• GIVEN RECORDS:
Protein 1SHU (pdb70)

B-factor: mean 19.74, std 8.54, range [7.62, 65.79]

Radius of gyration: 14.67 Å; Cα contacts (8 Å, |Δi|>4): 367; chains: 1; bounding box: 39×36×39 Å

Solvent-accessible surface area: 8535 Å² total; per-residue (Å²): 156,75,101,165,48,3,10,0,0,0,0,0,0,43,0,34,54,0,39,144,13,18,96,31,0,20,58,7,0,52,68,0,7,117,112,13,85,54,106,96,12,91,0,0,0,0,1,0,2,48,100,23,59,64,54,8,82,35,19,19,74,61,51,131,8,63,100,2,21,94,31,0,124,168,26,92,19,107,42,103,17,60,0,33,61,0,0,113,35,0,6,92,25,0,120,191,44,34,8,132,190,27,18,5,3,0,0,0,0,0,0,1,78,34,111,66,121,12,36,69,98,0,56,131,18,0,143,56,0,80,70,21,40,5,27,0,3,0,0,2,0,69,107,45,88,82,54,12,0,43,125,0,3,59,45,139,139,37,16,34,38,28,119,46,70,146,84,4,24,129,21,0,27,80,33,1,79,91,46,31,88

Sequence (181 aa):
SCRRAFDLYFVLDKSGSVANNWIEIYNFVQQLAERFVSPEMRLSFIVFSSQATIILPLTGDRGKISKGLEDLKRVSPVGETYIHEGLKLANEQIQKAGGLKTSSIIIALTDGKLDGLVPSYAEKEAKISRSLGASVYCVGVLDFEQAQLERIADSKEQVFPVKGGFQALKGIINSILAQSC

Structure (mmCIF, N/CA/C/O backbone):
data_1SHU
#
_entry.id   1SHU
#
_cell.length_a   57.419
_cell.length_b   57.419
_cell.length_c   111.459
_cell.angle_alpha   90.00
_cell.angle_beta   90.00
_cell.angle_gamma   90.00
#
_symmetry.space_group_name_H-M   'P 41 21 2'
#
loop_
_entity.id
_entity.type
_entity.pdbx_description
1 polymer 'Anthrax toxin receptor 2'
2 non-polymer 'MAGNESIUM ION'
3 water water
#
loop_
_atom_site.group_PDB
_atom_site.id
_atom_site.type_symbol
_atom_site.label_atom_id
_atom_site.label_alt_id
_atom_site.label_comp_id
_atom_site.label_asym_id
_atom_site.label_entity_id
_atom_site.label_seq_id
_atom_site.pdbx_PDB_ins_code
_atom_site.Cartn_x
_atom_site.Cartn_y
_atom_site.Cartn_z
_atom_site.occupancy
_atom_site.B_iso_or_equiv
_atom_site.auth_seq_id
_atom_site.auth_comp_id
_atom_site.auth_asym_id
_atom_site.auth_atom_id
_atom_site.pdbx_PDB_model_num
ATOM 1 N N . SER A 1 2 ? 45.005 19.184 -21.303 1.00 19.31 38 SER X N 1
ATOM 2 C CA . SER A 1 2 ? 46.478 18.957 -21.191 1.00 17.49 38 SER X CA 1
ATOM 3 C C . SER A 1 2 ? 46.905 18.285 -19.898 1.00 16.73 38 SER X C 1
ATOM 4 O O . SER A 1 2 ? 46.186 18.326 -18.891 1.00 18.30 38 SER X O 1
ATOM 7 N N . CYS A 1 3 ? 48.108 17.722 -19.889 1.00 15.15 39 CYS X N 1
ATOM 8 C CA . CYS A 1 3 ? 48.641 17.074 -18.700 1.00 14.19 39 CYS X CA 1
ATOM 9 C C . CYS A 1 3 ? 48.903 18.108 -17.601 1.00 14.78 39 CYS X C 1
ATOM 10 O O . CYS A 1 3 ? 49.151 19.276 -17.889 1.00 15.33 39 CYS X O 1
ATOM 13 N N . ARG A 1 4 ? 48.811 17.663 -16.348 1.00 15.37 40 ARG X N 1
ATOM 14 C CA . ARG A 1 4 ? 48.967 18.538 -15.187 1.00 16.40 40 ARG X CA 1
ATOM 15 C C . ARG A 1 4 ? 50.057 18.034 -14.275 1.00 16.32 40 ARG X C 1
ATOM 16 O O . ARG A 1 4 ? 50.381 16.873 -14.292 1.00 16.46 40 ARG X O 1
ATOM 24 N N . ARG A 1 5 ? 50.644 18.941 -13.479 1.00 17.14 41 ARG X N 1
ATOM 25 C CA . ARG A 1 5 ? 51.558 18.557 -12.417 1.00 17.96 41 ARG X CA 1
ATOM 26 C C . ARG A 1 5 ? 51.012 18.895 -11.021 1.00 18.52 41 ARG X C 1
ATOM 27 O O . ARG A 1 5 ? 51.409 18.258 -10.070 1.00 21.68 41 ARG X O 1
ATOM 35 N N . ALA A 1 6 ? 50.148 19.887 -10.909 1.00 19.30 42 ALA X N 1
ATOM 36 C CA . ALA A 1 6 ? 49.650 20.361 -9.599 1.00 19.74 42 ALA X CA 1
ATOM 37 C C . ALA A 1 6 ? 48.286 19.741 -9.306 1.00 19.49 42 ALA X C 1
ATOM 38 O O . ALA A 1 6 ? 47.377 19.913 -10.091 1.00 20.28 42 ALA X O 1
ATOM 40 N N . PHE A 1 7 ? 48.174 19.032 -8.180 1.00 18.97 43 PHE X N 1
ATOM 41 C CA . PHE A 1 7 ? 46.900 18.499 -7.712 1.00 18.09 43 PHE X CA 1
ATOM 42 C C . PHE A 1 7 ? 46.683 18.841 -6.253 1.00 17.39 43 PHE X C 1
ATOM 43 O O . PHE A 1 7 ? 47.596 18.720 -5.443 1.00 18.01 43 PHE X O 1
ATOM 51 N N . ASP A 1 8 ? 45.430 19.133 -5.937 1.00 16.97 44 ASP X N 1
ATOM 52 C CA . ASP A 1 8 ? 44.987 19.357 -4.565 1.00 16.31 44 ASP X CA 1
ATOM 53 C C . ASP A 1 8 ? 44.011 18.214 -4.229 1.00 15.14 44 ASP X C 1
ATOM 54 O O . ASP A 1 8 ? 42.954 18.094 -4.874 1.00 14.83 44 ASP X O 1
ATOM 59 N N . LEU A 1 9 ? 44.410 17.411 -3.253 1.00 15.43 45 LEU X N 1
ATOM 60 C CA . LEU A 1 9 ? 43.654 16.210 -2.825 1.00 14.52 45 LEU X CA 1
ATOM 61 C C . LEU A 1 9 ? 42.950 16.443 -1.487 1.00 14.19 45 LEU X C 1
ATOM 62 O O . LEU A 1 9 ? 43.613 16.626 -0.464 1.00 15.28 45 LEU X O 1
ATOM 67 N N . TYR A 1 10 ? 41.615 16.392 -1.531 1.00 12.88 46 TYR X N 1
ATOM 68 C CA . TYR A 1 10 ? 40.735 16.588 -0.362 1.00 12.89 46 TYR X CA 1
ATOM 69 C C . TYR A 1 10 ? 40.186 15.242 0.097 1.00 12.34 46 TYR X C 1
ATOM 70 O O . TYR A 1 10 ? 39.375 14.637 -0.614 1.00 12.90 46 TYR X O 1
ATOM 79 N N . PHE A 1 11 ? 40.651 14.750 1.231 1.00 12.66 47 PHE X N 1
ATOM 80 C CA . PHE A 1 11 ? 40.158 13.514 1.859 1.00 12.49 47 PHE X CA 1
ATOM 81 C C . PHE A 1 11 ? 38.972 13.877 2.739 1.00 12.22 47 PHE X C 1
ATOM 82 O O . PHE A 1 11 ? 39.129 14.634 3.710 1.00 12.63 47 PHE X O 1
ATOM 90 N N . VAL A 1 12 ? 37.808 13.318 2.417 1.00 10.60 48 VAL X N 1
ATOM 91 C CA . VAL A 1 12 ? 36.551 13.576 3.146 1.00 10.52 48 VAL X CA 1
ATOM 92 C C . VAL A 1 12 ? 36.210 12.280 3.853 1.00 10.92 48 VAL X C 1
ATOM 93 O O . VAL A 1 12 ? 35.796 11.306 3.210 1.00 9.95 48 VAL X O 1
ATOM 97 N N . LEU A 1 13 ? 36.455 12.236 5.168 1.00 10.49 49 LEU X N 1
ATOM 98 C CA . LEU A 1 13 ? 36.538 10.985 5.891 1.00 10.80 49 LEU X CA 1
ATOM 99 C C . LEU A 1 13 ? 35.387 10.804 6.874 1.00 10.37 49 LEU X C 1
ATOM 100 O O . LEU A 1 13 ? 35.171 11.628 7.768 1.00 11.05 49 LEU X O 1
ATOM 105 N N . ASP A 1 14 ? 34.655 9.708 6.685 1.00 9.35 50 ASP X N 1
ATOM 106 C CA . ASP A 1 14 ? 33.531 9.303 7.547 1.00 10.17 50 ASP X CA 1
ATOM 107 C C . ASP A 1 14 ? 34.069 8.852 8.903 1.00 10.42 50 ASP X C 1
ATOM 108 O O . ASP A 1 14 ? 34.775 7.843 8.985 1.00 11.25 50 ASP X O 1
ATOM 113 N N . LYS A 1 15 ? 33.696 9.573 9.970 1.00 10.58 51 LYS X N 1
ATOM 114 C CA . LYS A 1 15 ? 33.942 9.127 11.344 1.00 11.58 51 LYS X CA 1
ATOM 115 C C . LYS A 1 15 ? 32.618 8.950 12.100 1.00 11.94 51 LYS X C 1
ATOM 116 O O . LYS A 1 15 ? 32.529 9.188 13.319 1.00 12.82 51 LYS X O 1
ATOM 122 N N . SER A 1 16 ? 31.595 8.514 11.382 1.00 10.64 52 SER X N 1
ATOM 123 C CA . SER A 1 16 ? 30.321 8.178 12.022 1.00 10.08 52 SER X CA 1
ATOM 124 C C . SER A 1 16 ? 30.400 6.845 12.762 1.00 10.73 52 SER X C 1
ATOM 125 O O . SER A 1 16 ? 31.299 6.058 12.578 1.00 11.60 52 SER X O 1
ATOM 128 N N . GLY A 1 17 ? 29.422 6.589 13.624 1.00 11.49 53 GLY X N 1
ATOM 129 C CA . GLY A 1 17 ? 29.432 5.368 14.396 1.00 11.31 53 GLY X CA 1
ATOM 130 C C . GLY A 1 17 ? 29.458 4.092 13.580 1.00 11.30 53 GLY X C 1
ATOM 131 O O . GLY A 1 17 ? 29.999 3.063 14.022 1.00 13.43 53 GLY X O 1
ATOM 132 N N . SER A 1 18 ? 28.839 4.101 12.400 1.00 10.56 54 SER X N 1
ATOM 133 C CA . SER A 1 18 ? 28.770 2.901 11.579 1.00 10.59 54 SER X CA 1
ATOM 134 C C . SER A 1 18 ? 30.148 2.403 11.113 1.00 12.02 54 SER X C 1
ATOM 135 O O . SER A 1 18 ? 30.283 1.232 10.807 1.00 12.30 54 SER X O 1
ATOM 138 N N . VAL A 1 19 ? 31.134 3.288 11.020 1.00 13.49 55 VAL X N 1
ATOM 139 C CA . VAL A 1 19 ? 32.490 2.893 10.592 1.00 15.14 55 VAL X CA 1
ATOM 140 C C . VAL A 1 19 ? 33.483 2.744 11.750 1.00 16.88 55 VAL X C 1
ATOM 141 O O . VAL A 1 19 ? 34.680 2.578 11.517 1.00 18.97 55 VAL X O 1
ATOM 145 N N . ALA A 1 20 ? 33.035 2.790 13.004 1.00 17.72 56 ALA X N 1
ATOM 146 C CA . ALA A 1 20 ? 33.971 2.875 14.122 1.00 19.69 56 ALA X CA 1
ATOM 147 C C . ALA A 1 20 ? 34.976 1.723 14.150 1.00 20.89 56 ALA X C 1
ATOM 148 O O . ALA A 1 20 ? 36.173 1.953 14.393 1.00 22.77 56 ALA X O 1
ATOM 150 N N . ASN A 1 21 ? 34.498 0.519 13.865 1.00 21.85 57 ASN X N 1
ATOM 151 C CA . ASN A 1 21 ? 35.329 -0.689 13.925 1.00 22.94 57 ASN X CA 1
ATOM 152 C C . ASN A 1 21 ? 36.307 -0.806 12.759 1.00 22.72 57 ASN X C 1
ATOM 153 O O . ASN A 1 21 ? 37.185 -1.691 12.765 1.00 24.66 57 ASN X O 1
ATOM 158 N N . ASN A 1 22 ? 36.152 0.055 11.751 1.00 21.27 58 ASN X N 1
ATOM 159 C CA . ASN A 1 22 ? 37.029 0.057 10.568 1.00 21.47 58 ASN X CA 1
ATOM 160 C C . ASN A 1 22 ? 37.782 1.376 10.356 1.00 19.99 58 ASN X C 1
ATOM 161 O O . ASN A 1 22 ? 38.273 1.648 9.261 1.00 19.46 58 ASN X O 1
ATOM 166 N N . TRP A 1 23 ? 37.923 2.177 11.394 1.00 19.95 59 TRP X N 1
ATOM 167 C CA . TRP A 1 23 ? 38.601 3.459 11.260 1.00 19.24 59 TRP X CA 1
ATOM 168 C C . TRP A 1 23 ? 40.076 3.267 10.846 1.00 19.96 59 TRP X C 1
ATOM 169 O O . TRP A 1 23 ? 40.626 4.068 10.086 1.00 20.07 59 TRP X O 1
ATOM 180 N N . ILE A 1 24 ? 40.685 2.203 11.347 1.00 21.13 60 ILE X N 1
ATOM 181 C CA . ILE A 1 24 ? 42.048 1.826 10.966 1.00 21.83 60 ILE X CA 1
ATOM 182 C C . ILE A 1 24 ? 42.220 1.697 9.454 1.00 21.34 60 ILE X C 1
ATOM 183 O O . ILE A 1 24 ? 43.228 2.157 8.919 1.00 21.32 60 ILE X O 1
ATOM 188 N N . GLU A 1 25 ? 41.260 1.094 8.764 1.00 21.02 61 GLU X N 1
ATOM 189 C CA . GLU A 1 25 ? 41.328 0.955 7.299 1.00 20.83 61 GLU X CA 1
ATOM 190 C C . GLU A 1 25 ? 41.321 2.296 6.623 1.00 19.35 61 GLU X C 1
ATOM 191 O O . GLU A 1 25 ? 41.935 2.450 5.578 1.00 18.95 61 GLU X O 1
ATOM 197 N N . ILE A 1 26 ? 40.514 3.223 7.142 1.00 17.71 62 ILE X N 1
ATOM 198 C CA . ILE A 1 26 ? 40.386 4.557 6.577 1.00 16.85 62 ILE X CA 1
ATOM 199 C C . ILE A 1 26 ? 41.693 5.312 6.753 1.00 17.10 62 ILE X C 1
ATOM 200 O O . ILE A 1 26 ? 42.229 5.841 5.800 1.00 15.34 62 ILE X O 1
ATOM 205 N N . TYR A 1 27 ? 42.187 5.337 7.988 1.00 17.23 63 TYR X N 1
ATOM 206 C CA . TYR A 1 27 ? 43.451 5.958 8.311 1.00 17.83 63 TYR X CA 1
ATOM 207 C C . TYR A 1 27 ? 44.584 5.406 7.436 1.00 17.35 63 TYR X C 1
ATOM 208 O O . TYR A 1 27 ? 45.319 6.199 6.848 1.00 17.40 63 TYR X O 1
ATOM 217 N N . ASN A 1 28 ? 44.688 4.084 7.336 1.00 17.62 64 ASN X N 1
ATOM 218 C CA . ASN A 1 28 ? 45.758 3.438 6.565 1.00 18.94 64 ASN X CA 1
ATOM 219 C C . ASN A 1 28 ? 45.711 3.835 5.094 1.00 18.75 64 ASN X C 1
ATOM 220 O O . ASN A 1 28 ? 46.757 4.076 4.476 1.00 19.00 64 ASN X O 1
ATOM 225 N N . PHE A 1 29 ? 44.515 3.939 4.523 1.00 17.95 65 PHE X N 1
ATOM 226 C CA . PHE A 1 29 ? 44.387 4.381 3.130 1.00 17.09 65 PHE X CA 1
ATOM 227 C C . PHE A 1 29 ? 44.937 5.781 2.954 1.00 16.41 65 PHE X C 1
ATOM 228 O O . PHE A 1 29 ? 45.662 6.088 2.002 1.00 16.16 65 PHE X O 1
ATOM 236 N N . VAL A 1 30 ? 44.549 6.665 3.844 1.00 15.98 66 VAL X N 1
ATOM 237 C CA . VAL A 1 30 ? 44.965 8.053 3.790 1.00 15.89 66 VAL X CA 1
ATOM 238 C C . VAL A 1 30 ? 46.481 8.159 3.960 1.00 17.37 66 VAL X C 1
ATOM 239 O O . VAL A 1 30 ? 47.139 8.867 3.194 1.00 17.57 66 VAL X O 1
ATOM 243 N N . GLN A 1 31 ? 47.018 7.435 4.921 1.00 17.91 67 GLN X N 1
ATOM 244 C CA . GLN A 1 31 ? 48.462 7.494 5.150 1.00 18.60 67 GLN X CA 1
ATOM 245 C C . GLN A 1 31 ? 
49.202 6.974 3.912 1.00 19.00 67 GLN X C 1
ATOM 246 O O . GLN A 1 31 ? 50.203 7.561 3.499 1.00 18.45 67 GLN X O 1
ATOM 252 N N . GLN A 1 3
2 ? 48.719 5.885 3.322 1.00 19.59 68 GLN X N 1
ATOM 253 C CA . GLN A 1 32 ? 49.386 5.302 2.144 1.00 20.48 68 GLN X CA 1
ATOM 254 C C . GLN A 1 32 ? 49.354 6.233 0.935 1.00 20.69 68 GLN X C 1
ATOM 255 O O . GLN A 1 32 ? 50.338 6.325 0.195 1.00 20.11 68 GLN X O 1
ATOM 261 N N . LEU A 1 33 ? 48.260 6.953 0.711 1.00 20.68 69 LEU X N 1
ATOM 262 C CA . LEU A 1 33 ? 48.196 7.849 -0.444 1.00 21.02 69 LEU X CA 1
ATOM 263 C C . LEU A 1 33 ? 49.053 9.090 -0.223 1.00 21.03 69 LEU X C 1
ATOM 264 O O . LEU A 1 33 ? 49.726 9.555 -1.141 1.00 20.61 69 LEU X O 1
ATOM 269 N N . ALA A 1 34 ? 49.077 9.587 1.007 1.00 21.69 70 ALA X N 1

• ACTIVITY: In the listing above, please print only the lines from the first one to the line where "Radius of gyration: 14.67" appears, exactly as written, both of those lines included.

• EXPECTED ANSWER:
Protein 1SHU (pdb70)

B-factor: mean 19.74, std 8.54, range [7.62, 65.79]

Radius of gyration: 14.67 Å; Cα contacts (8 Å, |Δi|>4): 367; chains: 1; bounding box: 39×36×39 Å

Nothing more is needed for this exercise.